--- PROVIDED MATERIAL Enclosed Below ---
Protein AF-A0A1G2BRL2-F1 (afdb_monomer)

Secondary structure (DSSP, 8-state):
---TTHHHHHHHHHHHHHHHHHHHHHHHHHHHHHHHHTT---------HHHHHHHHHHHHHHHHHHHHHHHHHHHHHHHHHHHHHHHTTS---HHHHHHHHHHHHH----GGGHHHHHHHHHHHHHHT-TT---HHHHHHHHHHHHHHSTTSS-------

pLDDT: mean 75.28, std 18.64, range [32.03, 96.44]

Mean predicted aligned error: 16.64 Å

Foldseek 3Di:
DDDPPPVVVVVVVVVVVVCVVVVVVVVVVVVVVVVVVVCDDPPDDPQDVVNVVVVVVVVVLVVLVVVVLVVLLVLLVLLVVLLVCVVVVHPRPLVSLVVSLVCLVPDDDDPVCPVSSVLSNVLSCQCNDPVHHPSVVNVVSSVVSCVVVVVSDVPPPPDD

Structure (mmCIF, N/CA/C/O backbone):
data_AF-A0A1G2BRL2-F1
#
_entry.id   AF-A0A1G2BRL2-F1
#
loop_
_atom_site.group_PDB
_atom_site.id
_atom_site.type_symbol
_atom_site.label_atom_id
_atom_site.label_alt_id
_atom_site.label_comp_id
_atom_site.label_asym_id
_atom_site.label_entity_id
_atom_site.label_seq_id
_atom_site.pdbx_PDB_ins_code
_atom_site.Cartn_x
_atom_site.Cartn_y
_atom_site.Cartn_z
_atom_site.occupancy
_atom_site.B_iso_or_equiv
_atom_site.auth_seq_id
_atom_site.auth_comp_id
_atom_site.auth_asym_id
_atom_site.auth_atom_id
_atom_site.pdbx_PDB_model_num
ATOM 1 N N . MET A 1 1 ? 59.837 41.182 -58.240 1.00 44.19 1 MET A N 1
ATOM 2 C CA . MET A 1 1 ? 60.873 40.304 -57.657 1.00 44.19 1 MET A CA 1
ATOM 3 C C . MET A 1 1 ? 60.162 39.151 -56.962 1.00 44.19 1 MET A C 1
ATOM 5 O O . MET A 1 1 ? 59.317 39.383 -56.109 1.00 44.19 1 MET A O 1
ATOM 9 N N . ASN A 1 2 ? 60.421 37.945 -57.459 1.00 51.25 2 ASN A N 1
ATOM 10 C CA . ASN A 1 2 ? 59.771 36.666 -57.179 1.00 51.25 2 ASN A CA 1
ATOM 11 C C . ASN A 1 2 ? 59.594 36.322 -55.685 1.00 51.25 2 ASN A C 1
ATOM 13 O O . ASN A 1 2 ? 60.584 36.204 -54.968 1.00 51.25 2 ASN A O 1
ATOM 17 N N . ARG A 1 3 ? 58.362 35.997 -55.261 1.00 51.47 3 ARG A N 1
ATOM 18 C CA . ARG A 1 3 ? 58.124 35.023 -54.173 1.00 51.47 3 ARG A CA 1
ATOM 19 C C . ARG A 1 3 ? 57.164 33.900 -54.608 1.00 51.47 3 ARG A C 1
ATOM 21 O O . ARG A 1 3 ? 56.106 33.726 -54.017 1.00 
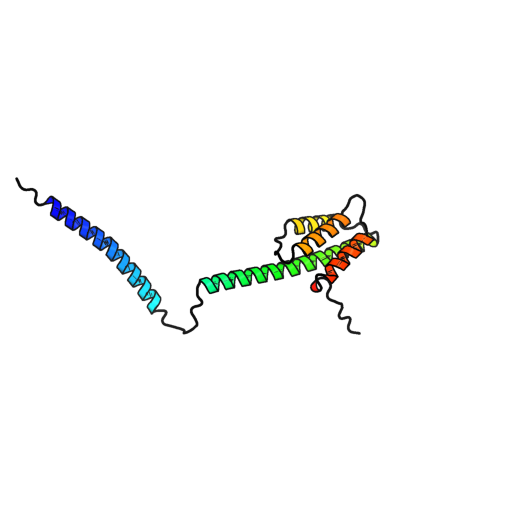51.47 3 ARG A O 1
ATOM 28 N N . PRO A 1 4 ? 57.532 33.082 -55.611 1.00 54.12 4 PRO A N 1
ATOM 29 C CA . PRO A 1 4 ? 56.800 31.867 -55.974 1.00 54.12 4 PRO A CA 1
ATOM 30 C C . PRO A 1 4 ? 56.978 30.732 -54.943 1.00 54.12 4 PRO A C 1
ATOM 32 O O . PRO A 1 4 ? 56.570 29.608 -55.204 1.00 54.12 4 PRO A O 1
ATOM 35 N N . PHE A 1 5 ? 57.604 30.993 -53.788 1.00 51.75 5 PHE A N 1
ATOM 36 C CA . PHE A 1 5 ? 57.966 2
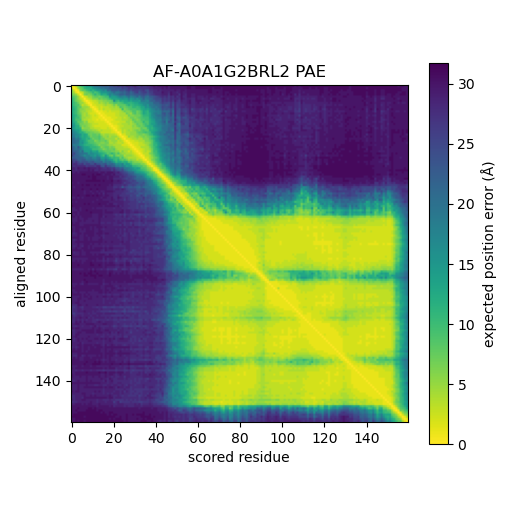9.977 -52.792 1.00 51.75 5 PHE A CA 1
ATOM 37 C C . PHE A 1 5 ? 56.998 29.872 -51.603 1.00 51.75 5 PHE A C 1
ATOM 39 O O . PHE A 1 5 ? 57.032 28.862 -50.900 1.00 51.75 5 PHE A O 1
ATOM 46 N N . ASP A 1 6 ? 56.134 30.867 -51.376 1.00 59.16 6 ASP A N 1
ATOM 47 C CA . ASP A 1 6 ? 55.217 30.858 -50.225 1.00 59.16 6 ASP A CA 1
ATOM 48 C C . ASP A 1 6 ? 53.977 29.988 -50.484 1.00 59.16 6 ASP A C 1
ATOM 50 O O . ASP A 1 6 ? 53.573 29.218 -49.612 1.00 59.16 6 ASP A O 1
ATOM 54 N N . TRP A 1 7 ? 53.439 29.996 -51.710 1.00 55.12 7 TRP A N 1
ATOM 55 C CA . TRP A 1 7 ? 52.277 29.167 -52.056 1.00 55.12 7 TRP A CA 1
ATOM 56 C C . TRP A 1 7 ? 52.599 27.666 -52.031 1.00 55.12 7 TRP A C 1
ATOM 58 O O . TRP A 1 7 ? 51.776 26.879 -51.576 1.00 55.12 7 TRP A O 1
ATOM 68 N N . LEU A 1 8 ? 53.812 27.270 -52.445 1.00 58.59 8 LEU A N 1
ATOM 69 C CA . LEU A 1 8 ? 54.233 25.867 -52.476 1.00 58.59 8 LEU A CA 1
ATOM 70 C C . LEU A 1 8 ? 54.329 25.295 -51.054 1.00 58.59 8 LEU A C 1
ATOM 72 O O . LEU A 1 8 ? 53.810 24.218 -50.775 1.00 58.59 8 LEU A O 1
ATOM 76 N N . LYS A 1 9 ? 54.920 26.054 -50.119 1.00 60.28 9 LYS A N 1
ATOM 77 C CA . LYS A 1 9 ? 54.986 25.678 -48.696 1.00 60.28 9 LYS A CA 1
ATOM 78 C C . LYS A 1 9 ? 53.597 25.570 -48.076 1.00 60.28 9 LYS A C 1
ATOM 80 O O . LYS A 1 9 ? 53.330 24.620 -47.346 1.00 60.28 9 LYS A O 1
ATOM 85 N N . GLN A 1 10 ? 52.708 26.506 -48.398 1.00 63.53 10 GLN A N 1
ATOM 86 C CA . GLN A 1 10 ? 51.335 26.500 -47.906 1.00 63.53 10 GLN A CA 1
ATOM 87 C C . GLN A 1 10 ? 50.547 25.299 -48.451 1.00 63.53 10 GLN A C 1
ATOM 89 O O . GLN A 1 10 ? 49.825 24.656 -47.694 1.00 63.53 10 GLN A O 1
ATOM 94 N N . TYR A 1 11 ? 50.766 24.928 -49.716 1.00 67.06 11 TYR A N 1
ATOM 95 C CA . TYR A 1 11 ? 50.175 23.741 -50.339 1.00 67.06 11 TYR A CA 1
ATOM 96 C C . TYR A 1 11 ? 50.666 22.443 -49.684 1.00 67.06 11 TYR A C 1
ATOM 98 O O . TYR A 1 11 ? 49.864 21.565 -49.375 1.00 67.06 11 TYR A O 1
ATOM 106 N N . HIS A 1 12 ? 51.967 22.336 -49.393 1.00 70.44 12 HIS A N 1
ATOM 107 C CA . HIS A 1 12 ? 52.527 21.174 -48.696 1.00 70.44 12 HIS A CA 1
ATOM 108 C C . HIS A 1 12 ? 52.028 21.049 -47.253 1.00 70.44 12 HIS A C 1
ATOM 110 O O . HIS A 1 12 ? 51.744 19.938 -46.815 1.00 70.44 12 HIS A O 1
ATOM 116 N N . ILE A 1 13 ? 51.858 22.162 -46.532 1.00 73.25 13 ILE A N 1
ATOM 117 C CA . ILE A 1 13 ? 51.264 22.162 -45.185 1.00 73.25 13 ILE A CA 1
ATOM 118 C C . ILE A 1 13 ? 49.803 21.705 -45.247 1.00 73.25 13 ILE A C 1
ATOM 120 O O . ILE A 1 13 ? 49.377 20.892 -44.429 1.00 73.25 13 ILE A O 1
ATOM 124 N N . LEU A 1 14 ? 49.042 22.178 -46.237 1.00 73.50 14 LEU A N 1
ATOM 125 C CA . LEU A 1 14 ? 47.640 21.800 -46.399 1.00 73.50 14 LEU A CA 1
ATOM 126 C C . LEU A 1 14 ? 47.492 20.316 -46.746 1.00 73.50 14 LEU A C 1
ATOM 128 O O . LEU A 1 14 ? 46.686 19.629 -46.127 1.00 73.50 14 LEU A O 1
ATOM 132 N N . ILE A 1 15 ? 48.316 19.803 -47.666 1.00 76.75 15 ILE A N 1
ATOM 133 C CA . ILE A 1 15 ? 48.369 18.373 -48.000 1.00 76.75 15 ILE A CA 1
ATOM 134 C C . ILE A 1 15 ? 48.776 17.558 -46.775 1.00 76.75 15 ILE A C 1
ATOM 136 O O . ILE A 1 15 ? 48.170 16.523 -46.515 1.00 76.75 15 ILE A O 1
ATOM 140 N N . PHE A 1 16 ? 49.757 18.016 -45.996 1.00 76.00 16 PHE A N 1
ATOM 141 C CA . PHE A 1 16 ? 50.191 17.327 -44.784 1.00 76.00 16 PHE A CA 1
ATOM 142 C C . PHE A 1 16 ? 49.054 17.209 -43.765 1.00 76.00 16 PHE A C 1
ATOM 144 O O . PHE A 1 16 ? 48.776 16.110 -43.297 1.00 76.00 16 PHE A O 1
ATOM 151 N N . ILE A 1 17 ? 48.332 18.301 -43.494 1.00 74.50 17 ILE A N 1
ATOM 152 C CA . ILE A 1 17 ? 47.166 18.300 -42.597 1.00 74.50 17 ILE A CA 1
ATOM 153 C C . ILE A 1 17 ? 46.066 17.378 -43.136 1.00 74.50 17 ILE A C 1
ATOM 155 O O . ILE A 1 17 ? 45.520 16.573 -42.383 1.00 74.50 17 ILE A O 1
ATOM 159 N N . LEU A 1 18 ? 45.770 17.441 -44.438 1.00 73.06 18 LEU A N 1
ATOM 160 C CA . LEU A 1 18 ? 44.750 16.592 -45.055 1.00 73.06 18 LEU A CA 1
ATOM 161 C C . LEU A 1 18 ? 45.131 15.110 -44.958 1.00 73.06 18 LEU A C 1
ATOM 163 O O . LEU A 1 18 ? 44.304 14.279 -44.600 1.00 73.06 18 LEU A O 1
ATOM 167 N N . THR A 1 19 ? 46.401 14.784 -45.196 1.00 73.19 19 THR A N 1
ATOM 168 C CA . THR A 1 19 ? 46.919 13.414 -45.087 1.00 73.19 19 THR A CA 1
ATOM 169 C C . THR A 1 19 ? 46.880 12.922 -43.643 1.00 73.19 19 THR A C 1
ATOM 171 O O . THR A 1 19 ? 46.595 11.754 -43.408 1.00 73.19 19 THR A O 1
ATOM 174 N N . LEU A 1 20 ? 47.098 13.801 -42.662 1.00 72.69 20 LEU A N 1
ATOM 175 C CA . LEU A 1 20 ? 47.034 13.460 -41.241 1.00 72.69 20 LEU A CA 1
ATOM 176 C C . LEU A 1 20 ? 45.587 13.190 -40.791 1.00 72.69 20 LEU A C 1
ATOM 178 O O . LEU A 1 20 ? 45.330 12.200 -40.110 1.00 72.69 20 LEU A O 1
ATOM 182 N N . VAL A 1 21 ? 44.626 14.002 -41.245 1.00 68.56 21 VAL A N 1
ATOM 183 C CA . VAL A 1 21 ? 43.190 13.819 -40.958 1.00 68.56 21 VAL A CA 1
ATOM 184 C C . VAL A 1 21 ? 42.630 12.565 -41.642 1.00 68.56 21 VAL A C 1
ATOM 186 O O . VAL A 1 21 ? 41.943 11.759 -41.007 1.00 68.56 21 VAL A O 1
ATOM 189 N N . PHE A 1 22 ? 42.954 12.347 -42.919 1.00 62.69 22 PHE A N 1
ATOM 190 C CA . PHE A 1 22 ? 42.517 11.149 -43.643 1.00 62.69 22 PHE A CA 1
ATOM 191 C C . PHE A 1 22 ? 43.263 9.887 -43.190 1.00 62.69 22 PHE A C 1
ATOM 193 O O . PHE A 1 22 ? 42.654 8.823 -43.098 1.00 62.69 22 PHE A O 1
ATOM 200 N N . GLY A 1 23 ? 44.545 9.995 -42.835 1.00 63.16 23 GLY A N 1
ATOM 201 C CA . GLY A 1 23 ? 45.349 8.896 -42.300 1.00 63.16 23 GLY A CA 1
ATOM 202 C C . GLY A 1 23 ? 44.859 8.424 -40.932 1.00 63.16 23 GLY A C 1
ATOM 203 O O . GLY A 1 23 ? 44.682 7.225 -40.732 1.00 63.16 23 GLY A O 1
ATOM 204 N N . ALA A 1 24 ? 44.541 9.349 -40.019 1.00 60.50 24 ALA A N 1
ATOM 205 C CA . ALA A 1 24 ? 43.937 9.010 -38.728 1.00 60.50 24 ALA A CA 1
ATOM 206 C C . ALA A 1 24 ? 42.573 8.315 -38.898 1.00 60.50 24 ALA A C 1
ATOM 208 O O . ALA A 1 24 ? 42.273 7.346 -38.201 1.00 60.50 24 ALA A O 1
ATOM 209 N N . SER A 1 25 ? 41.785 8.751 -39.885 1.00 58.25 25 SER A N 1
ATOM 210 C CA . SER A 1 25 ? 40.507 8.117 -40.228 1.00 58.25 25 SER A CA 1
ATOM 211 C C . SER A 1 25 ? 40.702 6.707 -40.801 1.00 58.25 25 SER A C 1
ATOM 213 O O . SER A 1 25 ? 39.987 5.782 -40.425 1.00 58.25 25 SER A O 1
ATOM 215 N N . ALA A 1 26 ? 41.708 6.503 -41.658 1.00 59.72 26 ALA A N 1
ATOM 216 C CA . ALA A 1 26 ? 42.024 5.195 -42.230 1.00 59.72 26 ALA A CA 1
ATOM 217 C C . ALA A 1 26 ? 42.515 4.189 -41.175 1.00 59.72 26 ALA A C 1
ATOM 219 O O . ALA A 1 26 ? 42.146 3.017 -41.237 1.00 59.72 26 ALA A O 1
ATOM 220 N N . VAL A 1 27 ? 43.292 4.639 -40.181 1.00 62.81 27 VAL A N 1
ATOM 221 C CA . VAL A 1 27 ? 43.754 3.790 -39.067 1.00 62.81 27 VAL A CA 1
ATOM 222 C C . VAL A 1 27 ? 42.589 3.377 -38.163 1.00 62.81 27 VAL A C 1
ATOM 224 O O . VAL A 1 27 ? 42.512 2.208 -37.789 1.00 62.81 27 VAL A O 1
ATOM 227 N N . LEU A 1 28 ? 41.646 4.281 -37.870 1.00 60.03 28 LEU A N 1
ATOM 228 C CA . LEU A 1 28 ? 40.435 3.946 -37.109 1.00 60.03 28 LEU A CA 1
ATOM 229 C C . LEU A 1 28 ? 39.560 2.930 -37.852 1.00 60.03 28 LEU A C 1
ATOM 231 O O . LEU A 1 28 ? 39.158 1.931 -37.262 1.00 60.03 28 LEU A O 1
ATOM 235 N N . ILE A 1 29 ? 39.351 3.120 -39.158 1.00 59.69 29 ILE A N 1
ATOM 236 C CA . ILE A 1 29 ? 38.575 2.190 -39.993 1.00 59.69 29 ILE A CA 1
ATOM 237 C C . ILE A 1 29 ? 39.279 0.827 -40.111 1.00 59.69 29 ILE A C 1
ATOM 239 O O . ILE A 1 29 ? 38.616 -0.210 -40.137 1.00 59.69 29 ILE A O 1
ATOM 243 N N . ALA A 1 30 ? 40.615 0.795 -40.161 1.00 58.88 30 ALA A N 1
ATOM 244 C CA . ALA A 1 30 ? 41.382 -0.450 -40.173 1.00 58.88 30 ALA A CA 1
ATOM 245 C C . ALA A 1 30 ? 41.302 -1.192 -38.827 1.00 58.88 30 ALA A C 1
ATOM 247 O O . ALA A 1 30 ? 41.064 -2.398 -38.826 1.00 58.88 30 ALA A O 1
ATOM 248 N N . PHE A 1 31 ? 41.411 -0.491 -37.691 1.00 58.53 31 PHE A N 1
ATOM 249 C CA . PHE A 1 31 ? 41.202 -1.079 -36.360 1.00 58.53 31 PHE A CA 1
ATOM 250 C C . PHE A 1 31 ? 39.775 -1.607 -36.179 1.00 58.53 31 PHE A C 1
ATOM 252 O O . PHE A 1 31 ? 39.572 -2.686 -35.623 1.00 58.53 31 PHE A O 1
ATOM 259 N N . GLU A 1 32 ? 38.782 -0.884 -36.691 1.00 53.97 32 GLU A N 1
ATOM 260 C CA . GLU A 1 32 ? 37.378 -1.287 -36.653 1.00 53.97 32 GLU A CA 1
ATOM 261 C C . GLU A 1 32 ? 37.114 -2.507 -37.551 1.00 53.97 32 GLU A C 1
ATOM 263 O O . GLU A 1 32 ? 36.373 -3.413 -37.171 1.00 53.97 32 GLU A O 1
ATOM 268 N N . ARG A 1 33 ? 37.787 -2.606 -38.705 1.00 53.91 33 ARG A N 1
ATOM 269 C CA . ARG A 1 33 ? 37.725 -3.789 -39.579 1.00 53.91 33 ARG A CA 1
ATOM 270 C C . ARG A 1 33 ? 38.445 -5.007 -39.008 1.00 53.91 33 ARG A C 1
ATOM 272 O O . ARG A 1 33 ? 37.896 -6.095 -39.127 1.00 53.91 33 ARG A O 1
ATOM 279 N N . VAL A 1 34 ? 39.608 -4.853 -38.371 1.00 55.69 34 VAL A N 1
ATOM 280 C CA . VAL A 1 34 ? 40.326 -5.973 -37.730 1.00 55.69 34 VAL A CA 1
ATOM 281 C C . VAL A 1 34 ? 39.529 -6.509 -36.536 1.00 55.69 34 VAL A C 1
ATOM 283 O O . VAL A 1 34 ? 39.310 -7.714 -36.440 1.00 55.69 34 VAL A O 1
ATOM 286 N N . ARG A 1 35 ? 38.967 -5.622 -35.703 1.00 52.47 35 ARG A N 1
ATOM 287 C CA . ARG A 1 35 ? 38.087 -6.008 -34.588 1.00 52.47 35 ARG A CA 1
ATOM 288 C C . ARG A 1 35 ? 36.786 -6.683 -35.051 1.00 52.47 35 ARG A C 1
ATOM 290 O O . ARG A 1 35 ? 36.273 -7.554 -34.356 1.00 52.47 35 ARG A O 1
ATOM 297 N N . ASN A 1 36 ? 36.258 -6.309 -36.218 1.00 46.16 36 ASN A N 1
ATOM 298 C CA . ASN A 1 36 ? 35.058 -6.927 -36.795 1.00 46.16 36 ASN A CA 1
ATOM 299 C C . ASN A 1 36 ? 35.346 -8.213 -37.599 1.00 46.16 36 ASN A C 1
--- End of Enclosed PROVIDED MATERIAL ---
- _BRIEF_
Only the lines above from the one with "ATOM 228 C CA" through the one with "ATOM 239 O O" should be duplicated, character for character.

- _SOLVED EXERCISE_
ATOM 228 C CA . LEU A 1 28 ? 40.435 3.946 -37.109 1.00 60.03 28 LEU A CA 1
ATOM 229 C C . LEU A 1 28 ? 39.560 2.930 -37.852 1.00 60.03 28 LEU A C 1
ATOM 231 O O . LEU A 1 28 ? 39.158 1.931 -37.262 1.00 60.03 28 LEU A O 1
ATOM 235 N N . ILE A 1 29 ? 39.351 3.120 -39.158 1.00 59.69 29 ILE A N 1
ATOM 236 C CA . ILE A 1 29 ? 38.575 2.190 -39.993 1.00 59.69 29 ILE A CA 1
ATOM 237 C C . ILE A 1 29 ? 39.279 0.827 -40.111 1.00 59.69 29 ILE A C 1
ATOM 239 O O . ILE A 1 29 ? 38.616 -0.210 -40.137 1.00 59.69 29 ILE A O 1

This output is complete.